Below are the records; copy exactly the stretch from the line containing "ATOM 58 N N" through the line containing "ATOM 91 C C", both ends included, and nothing else.

** Opening Given information block **

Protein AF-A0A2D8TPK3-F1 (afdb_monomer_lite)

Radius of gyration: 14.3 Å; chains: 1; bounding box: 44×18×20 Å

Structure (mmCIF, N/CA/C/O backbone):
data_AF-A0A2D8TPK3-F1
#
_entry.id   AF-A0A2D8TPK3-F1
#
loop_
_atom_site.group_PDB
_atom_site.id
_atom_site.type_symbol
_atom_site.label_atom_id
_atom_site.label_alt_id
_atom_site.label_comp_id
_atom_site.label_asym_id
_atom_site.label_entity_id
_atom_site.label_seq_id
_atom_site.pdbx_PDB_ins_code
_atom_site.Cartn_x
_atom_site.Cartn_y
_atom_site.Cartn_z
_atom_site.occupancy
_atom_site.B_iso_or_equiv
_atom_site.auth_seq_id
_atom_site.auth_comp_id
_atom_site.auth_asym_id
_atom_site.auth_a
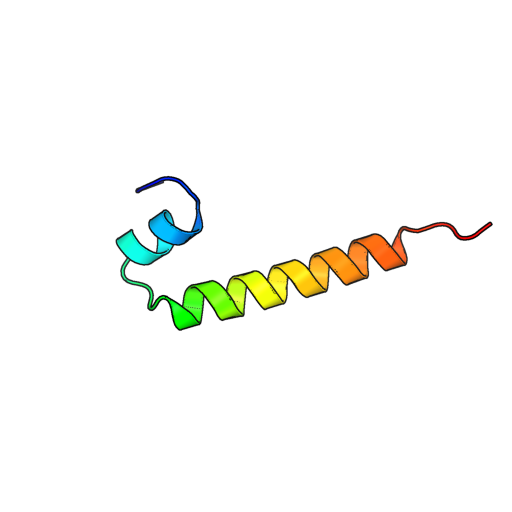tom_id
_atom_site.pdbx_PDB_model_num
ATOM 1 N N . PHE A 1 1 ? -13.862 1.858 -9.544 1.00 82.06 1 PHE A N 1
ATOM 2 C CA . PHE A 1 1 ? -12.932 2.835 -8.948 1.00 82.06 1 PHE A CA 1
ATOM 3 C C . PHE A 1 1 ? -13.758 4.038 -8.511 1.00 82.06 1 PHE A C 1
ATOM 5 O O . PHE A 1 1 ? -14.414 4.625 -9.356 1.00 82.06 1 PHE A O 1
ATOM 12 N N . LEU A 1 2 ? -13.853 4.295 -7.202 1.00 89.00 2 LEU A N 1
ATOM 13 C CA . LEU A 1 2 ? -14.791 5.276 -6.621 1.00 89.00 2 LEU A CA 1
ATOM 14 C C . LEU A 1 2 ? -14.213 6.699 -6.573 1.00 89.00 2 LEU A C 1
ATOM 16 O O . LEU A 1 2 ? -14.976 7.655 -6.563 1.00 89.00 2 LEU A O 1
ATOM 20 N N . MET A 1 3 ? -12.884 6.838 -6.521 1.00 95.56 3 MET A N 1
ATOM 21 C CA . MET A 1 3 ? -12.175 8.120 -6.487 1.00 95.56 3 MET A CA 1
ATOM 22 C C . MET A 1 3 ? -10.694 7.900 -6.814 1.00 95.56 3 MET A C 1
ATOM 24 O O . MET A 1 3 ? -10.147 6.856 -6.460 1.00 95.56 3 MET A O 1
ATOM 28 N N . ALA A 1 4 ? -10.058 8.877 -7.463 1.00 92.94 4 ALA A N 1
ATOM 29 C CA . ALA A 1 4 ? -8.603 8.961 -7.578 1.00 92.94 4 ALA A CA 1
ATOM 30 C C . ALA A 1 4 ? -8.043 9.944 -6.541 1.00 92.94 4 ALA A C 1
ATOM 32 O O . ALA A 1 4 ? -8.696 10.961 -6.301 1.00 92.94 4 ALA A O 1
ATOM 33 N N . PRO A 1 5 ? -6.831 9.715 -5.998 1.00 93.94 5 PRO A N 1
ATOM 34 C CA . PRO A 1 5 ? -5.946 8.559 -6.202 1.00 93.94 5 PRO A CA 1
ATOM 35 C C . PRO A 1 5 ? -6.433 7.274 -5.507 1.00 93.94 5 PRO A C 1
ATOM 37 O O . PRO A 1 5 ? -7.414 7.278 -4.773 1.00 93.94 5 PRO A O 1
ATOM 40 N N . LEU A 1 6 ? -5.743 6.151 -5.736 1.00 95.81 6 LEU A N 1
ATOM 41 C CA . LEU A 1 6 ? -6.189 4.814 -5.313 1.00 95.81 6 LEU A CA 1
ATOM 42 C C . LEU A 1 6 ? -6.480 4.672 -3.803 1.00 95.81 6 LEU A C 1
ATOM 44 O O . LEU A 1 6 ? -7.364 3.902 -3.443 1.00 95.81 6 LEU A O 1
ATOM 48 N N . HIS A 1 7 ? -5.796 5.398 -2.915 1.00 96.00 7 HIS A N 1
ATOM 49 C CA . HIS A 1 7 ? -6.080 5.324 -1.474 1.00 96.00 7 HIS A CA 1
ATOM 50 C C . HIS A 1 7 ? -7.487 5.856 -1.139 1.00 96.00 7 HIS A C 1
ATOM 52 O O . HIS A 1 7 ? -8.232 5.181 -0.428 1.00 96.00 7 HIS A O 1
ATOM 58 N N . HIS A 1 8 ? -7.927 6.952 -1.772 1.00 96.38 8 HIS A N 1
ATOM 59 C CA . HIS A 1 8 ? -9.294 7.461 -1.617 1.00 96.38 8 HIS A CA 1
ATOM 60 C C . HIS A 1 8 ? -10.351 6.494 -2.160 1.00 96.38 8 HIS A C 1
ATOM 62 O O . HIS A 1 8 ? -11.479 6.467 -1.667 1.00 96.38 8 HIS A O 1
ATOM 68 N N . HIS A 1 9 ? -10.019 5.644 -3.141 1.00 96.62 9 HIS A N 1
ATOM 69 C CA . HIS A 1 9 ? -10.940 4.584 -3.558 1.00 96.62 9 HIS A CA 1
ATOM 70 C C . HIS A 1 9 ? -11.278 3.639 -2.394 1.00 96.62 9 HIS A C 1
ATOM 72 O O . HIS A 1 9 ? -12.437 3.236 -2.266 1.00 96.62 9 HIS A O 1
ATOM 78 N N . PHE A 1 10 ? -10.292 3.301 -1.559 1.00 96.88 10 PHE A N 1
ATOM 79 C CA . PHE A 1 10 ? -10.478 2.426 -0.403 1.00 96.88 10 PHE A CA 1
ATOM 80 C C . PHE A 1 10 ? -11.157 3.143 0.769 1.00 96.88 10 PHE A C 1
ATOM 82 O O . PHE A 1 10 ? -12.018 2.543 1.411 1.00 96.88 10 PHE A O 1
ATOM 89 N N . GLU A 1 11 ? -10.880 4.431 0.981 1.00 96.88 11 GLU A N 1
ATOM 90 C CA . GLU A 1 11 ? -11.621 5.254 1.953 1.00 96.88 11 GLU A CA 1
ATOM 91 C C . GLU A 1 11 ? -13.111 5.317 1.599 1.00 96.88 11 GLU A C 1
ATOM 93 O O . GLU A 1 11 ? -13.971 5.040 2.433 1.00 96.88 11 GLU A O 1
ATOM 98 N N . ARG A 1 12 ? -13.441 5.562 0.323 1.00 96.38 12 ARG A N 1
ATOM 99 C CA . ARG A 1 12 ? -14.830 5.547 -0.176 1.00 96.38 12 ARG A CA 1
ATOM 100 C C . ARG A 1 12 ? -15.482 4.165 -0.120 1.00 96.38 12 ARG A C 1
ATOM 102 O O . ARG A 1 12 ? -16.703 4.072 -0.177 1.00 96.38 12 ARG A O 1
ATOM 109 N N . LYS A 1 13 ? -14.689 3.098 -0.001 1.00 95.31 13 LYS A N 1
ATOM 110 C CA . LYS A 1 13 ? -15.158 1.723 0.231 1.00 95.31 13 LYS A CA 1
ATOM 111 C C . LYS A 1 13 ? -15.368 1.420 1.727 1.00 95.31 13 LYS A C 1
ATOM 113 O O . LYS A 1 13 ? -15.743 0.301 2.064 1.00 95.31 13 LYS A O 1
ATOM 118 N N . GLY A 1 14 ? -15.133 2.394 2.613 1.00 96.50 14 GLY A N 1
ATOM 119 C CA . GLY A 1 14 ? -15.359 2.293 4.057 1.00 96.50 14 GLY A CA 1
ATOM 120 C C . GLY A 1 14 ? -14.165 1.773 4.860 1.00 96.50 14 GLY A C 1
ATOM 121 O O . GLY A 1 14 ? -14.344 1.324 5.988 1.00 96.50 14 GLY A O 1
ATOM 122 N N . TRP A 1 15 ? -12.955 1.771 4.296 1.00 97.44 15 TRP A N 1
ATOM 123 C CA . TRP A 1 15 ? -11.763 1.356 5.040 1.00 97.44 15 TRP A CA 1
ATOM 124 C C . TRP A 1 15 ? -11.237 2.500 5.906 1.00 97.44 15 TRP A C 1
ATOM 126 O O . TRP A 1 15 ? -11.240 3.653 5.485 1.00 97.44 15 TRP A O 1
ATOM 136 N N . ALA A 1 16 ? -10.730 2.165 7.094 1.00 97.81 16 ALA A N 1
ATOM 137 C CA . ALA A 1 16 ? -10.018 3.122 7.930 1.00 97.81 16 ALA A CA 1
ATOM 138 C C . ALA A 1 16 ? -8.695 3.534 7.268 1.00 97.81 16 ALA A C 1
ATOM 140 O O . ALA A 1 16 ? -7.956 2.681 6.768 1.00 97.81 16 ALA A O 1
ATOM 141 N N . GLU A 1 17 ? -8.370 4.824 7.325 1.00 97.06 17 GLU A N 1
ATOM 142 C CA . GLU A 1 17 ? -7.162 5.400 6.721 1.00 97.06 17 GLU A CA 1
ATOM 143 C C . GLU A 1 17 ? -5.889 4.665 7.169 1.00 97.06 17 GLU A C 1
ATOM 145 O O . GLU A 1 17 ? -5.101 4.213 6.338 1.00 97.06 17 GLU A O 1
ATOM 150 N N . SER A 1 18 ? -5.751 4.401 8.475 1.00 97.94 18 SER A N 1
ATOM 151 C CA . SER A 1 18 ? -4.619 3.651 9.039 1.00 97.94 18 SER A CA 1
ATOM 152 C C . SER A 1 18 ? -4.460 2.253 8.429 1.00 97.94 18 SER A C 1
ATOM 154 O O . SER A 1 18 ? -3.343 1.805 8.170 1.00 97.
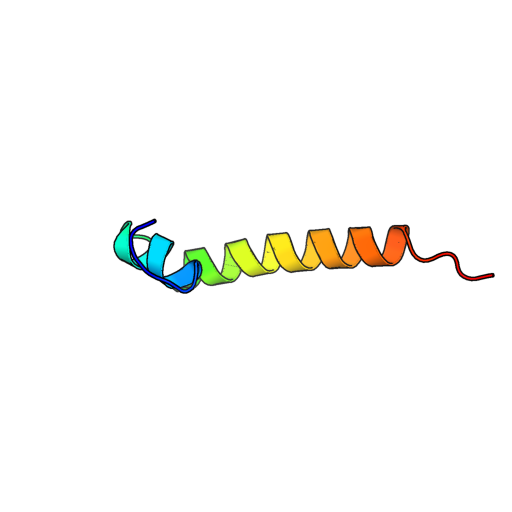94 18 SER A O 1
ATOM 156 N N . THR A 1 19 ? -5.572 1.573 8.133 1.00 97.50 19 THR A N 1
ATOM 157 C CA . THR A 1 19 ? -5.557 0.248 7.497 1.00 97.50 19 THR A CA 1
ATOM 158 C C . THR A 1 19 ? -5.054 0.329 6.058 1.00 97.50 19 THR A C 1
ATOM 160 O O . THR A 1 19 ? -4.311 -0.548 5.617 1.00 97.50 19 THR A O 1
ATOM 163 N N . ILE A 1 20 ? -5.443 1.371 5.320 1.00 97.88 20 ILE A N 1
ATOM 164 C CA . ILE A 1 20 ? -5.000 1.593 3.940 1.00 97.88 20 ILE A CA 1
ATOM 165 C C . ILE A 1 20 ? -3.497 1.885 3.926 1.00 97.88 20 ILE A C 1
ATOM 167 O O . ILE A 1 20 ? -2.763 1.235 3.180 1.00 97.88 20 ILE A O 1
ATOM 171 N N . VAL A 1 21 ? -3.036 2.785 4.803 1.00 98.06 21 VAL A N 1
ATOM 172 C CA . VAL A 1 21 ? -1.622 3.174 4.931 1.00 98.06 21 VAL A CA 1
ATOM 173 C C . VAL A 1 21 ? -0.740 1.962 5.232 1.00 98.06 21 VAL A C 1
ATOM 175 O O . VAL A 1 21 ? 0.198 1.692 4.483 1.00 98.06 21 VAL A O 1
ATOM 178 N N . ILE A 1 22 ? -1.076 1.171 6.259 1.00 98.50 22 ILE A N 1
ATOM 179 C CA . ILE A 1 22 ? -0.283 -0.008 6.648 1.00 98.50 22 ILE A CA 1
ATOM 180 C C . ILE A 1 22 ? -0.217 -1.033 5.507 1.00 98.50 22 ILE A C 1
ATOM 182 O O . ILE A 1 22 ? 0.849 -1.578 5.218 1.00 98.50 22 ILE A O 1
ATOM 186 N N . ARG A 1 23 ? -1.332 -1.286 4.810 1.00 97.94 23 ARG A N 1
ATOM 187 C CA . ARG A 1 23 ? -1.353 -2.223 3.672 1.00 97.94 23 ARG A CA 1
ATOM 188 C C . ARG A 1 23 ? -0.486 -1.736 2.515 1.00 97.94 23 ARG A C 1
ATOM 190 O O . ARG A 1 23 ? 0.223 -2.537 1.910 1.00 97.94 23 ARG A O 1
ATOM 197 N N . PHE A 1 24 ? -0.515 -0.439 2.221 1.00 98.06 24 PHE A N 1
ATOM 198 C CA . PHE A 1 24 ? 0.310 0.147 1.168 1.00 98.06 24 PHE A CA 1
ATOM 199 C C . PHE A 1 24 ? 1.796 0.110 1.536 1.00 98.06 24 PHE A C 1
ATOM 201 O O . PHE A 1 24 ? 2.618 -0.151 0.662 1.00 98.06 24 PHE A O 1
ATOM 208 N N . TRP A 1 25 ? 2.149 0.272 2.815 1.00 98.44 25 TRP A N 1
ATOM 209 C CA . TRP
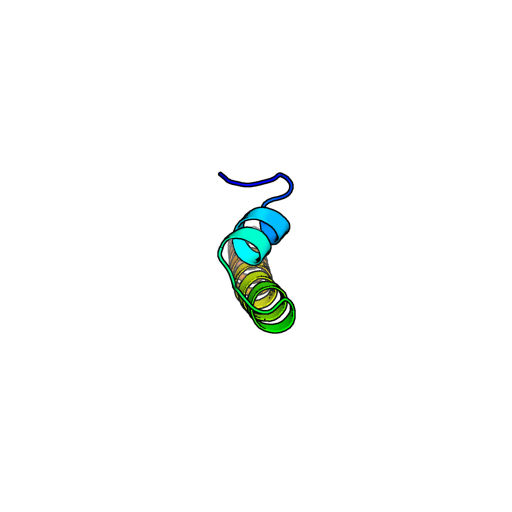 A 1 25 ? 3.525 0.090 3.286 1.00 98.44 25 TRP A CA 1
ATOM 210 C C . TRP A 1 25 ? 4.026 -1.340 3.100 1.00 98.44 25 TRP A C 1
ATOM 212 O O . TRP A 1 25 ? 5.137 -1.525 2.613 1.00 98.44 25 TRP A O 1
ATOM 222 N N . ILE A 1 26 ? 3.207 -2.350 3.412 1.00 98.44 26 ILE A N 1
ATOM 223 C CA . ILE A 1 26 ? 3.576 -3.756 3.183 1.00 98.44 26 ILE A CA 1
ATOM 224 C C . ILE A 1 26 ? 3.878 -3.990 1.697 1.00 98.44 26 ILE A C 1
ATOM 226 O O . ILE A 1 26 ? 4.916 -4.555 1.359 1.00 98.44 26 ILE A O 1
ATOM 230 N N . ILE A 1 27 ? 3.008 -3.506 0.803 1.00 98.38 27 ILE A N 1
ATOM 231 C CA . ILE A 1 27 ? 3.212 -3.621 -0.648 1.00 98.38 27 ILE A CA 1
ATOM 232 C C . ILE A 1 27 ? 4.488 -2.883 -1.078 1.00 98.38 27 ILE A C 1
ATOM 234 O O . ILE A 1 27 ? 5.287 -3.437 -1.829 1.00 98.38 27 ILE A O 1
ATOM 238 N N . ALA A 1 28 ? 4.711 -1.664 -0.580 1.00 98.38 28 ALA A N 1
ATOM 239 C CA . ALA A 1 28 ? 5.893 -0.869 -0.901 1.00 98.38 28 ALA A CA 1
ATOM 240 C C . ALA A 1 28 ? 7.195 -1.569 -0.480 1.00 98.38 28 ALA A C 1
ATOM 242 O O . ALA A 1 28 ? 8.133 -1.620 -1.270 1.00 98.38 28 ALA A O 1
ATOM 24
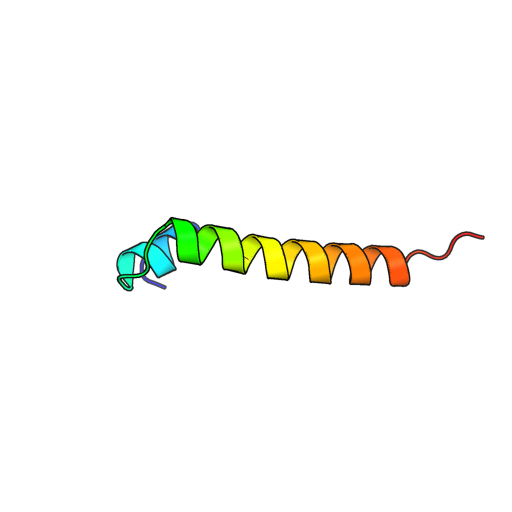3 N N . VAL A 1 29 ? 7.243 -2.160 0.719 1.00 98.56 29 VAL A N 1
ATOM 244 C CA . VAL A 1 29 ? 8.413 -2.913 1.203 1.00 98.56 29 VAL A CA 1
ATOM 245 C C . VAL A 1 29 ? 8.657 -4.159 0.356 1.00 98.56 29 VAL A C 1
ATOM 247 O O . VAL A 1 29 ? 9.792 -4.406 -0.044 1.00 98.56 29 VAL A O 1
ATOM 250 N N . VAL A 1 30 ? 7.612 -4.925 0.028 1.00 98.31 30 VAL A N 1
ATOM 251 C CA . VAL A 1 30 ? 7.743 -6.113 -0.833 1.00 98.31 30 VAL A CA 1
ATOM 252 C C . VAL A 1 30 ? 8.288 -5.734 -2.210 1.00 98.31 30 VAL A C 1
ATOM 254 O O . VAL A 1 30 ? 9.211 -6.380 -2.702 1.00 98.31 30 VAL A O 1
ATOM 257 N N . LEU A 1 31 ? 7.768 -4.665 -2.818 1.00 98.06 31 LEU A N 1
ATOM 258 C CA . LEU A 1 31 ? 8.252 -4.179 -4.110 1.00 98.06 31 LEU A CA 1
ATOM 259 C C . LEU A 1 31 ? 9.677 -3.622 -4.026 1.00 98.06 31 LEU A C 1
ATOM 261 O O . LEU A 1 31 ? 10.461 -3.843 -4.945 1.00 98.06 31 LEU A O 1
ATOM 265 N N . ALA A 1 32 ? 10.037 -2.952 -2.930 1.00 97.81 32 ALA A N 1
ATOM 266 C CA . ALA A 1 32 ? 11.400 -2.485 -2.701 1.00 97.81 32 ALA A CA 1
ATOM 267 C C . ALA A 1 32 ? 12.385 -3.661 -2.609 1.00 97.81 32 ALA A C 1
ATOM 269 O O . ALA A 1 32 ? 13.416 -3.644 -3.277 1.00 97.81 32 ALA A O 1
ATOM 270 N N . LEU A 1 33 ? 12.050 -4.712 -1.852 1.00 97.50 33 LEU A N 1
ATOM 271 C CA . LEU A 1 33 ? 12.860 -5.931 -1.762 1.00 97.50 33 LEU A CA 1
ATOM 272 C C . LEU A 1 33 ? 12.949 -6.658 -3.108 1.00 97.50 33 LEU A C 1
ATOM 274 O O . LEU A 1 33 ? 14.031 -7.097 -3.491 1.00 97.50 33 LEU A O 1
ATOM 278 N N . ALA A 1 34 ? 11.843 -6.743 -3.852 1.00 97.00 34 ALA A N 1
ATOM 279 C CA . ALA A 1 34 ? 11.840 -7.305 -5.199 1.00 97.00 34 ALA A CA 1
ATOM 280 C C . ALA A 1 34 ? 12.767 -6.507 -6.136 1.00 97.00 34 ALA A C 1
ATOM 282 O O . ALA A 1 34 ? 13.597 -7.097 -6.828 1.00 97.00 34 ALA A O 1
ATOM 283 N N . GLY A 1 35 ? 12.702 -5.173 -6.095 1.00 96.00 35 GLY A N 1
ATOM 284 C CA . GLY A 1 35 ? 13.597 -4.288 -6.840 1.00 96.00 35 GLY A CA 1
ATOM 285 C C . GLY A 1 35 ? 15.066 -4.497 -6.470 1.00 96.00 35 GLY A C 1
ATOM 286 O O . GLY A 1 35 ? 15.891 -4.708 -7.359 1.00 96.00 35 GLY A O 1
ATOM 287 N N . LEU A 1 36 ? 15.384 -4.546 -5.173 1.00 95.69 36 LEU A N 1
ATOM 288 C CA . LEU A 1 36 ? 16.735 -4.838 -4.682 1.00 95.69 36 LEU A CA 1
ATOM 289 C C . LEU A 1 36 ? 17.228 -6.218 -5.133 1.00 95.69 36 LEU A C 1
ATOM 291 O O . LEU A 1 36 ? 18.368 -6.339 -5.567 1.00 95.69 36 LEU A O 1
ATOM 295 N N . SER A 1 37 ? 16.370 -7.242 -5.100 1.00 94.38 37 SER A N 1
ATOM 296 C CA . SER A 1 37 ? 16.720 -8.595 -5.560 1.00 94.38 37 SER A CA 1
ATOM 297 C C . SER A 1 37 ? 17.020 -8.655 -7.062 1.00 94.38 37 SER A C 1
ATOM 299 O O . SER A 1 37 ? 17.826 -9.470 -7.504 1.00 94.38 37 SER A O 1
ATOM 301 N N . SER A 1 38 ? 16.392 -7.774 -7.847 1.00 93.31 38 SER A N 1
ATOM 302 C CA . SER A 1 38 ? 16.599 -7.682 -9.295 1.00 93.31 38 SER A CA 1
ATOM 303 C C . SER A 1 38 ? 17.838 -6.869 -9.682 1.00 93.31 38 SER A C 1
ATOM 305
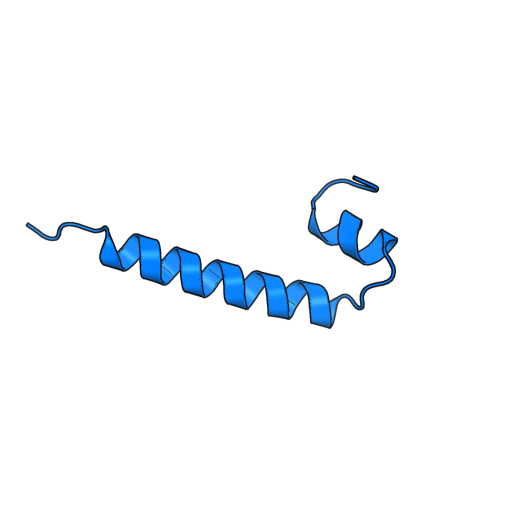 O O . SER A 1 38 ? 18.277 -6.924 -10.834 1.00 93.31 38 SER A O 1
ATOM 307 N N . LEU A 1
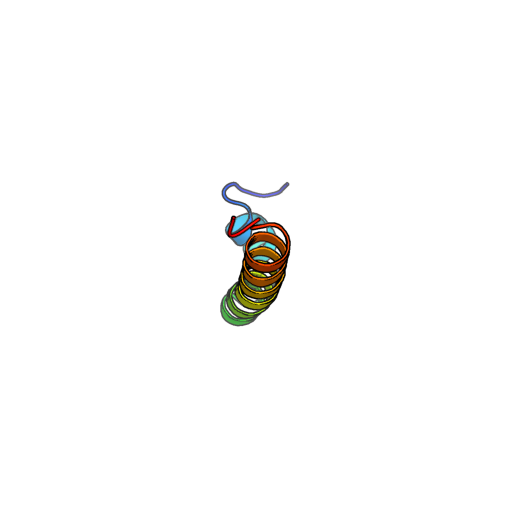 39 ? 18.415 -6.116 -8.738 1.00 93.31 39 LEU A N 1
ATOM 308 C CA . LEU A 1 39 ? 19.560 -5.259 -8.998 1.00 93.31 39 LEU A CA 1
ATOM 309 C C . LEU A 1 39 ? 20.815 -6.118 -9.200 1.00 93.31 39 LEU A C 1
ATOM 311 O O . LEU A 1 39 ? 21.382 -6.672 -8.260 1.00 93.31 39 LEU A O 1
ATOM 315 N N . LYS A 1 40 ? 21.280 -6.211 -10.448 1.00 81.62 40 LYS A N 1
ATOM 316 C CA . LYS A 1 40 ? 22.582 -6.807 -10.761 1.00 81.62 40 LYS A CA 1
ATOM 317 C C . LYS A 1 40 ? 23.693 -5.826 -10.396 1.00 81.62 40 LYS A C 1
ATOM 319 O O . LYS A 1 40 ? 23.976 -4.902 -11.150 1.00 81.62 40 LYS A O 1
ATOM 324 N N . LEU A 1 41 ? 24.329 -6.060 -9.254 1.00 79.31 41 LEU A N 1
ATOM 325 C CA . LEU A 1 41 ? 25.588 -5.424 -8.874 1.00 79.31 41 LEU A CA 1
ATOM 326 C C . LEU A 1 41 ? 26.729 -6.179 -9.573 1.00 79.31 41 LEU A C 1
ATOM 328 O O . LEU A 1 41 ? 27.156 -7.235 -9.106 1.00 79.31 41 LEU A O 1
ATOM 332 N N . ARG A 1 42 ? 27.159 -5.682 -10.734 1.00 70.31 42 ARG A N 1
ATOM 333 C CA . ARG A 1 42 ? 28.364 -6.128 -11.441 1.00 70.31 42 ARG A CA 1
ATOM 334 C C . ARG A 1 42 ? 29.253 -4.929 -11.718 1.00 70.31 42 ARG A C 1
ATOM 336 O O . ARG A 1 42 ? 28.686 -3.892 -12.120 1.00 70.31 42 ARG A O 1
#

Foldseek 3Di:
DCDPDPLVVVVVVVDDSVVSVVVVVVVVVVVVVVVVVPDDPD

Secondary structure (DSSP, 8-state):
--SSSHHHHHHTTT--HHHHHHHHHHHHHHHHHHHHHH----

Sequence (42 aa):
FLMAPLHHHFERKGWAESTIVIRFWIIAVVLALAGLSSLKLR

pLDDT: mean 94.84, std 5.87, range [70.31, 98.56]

** Closing Given information block **

Problem solution:
ATOM 58 N N . HIS A 1 8 ? -7.927 6.952 -1.772 1.00 96.38 8 HIS A N 1
ATOM 59 C CA . HIS A 1 8 ? -9.294 7.461 -1.617 1.00 96.38 8 HIS A CA 1
ATOM 60 C C . HIS A 1 8 ? -10.351 6.494 -2.160 1.00 96.38 8 HIS A C 1
ATOM 62 O O . HIS A 1 8 ? -11.479 6.467 -1.667 1.00 96.38 8 HIS A O 1
ATOM 68 N N . HIS A 1 9 ? -10.019 5.644 -3.141 1.00 96.62 9 HIS A N 1
ATOM 69 C CA . HIS A 1 9 ? -10.940 4.584 -3.558 1.00 96.62 9 HIS A CA 1
ATOM 70 C C . HIS A 1 9 ? -11.278 3.639 -2.394 1.00 96.62 9 HIS A C 1
ATOM 72 O O . HIS A 1 9 ? -12.437 3.236 -2.266 1.00 96.62 9 HIS A O 1
ATOM 78 N N . PHE A 1 10 ? -10.292 3.301 -1.559 1.00 96.88 10 PHE A N 1
ATOM 79 C CA . PHE A 1 10 ? -10.478 2.426 -0.403 1.00 96.88 10 PHE A CA 1
ATOM 80 C C . PHE A 1 10 ? -11.157 3.143 0.769 1.00 96.88 10 PHE A C 1
ATOM 82 O O . PHE A 1 10 ? -12.018 2.543 1.411 1.00 96.88 10 PHE A O 1
ATOM 89 N N . GLU A 1 11 ? -10.880 4.431 0.981 1.00 96.88 11 GLU A N 1
ATOM 90 C CA . GLU A 1 11 ? -11.621 5.254 1.953 1.00 96.88 11 GLU A CA 1
ATOM 91 C C . GLU A 1 11 ? -13.111 5.317 1.599 1.00 96.88 11 GLU A C 1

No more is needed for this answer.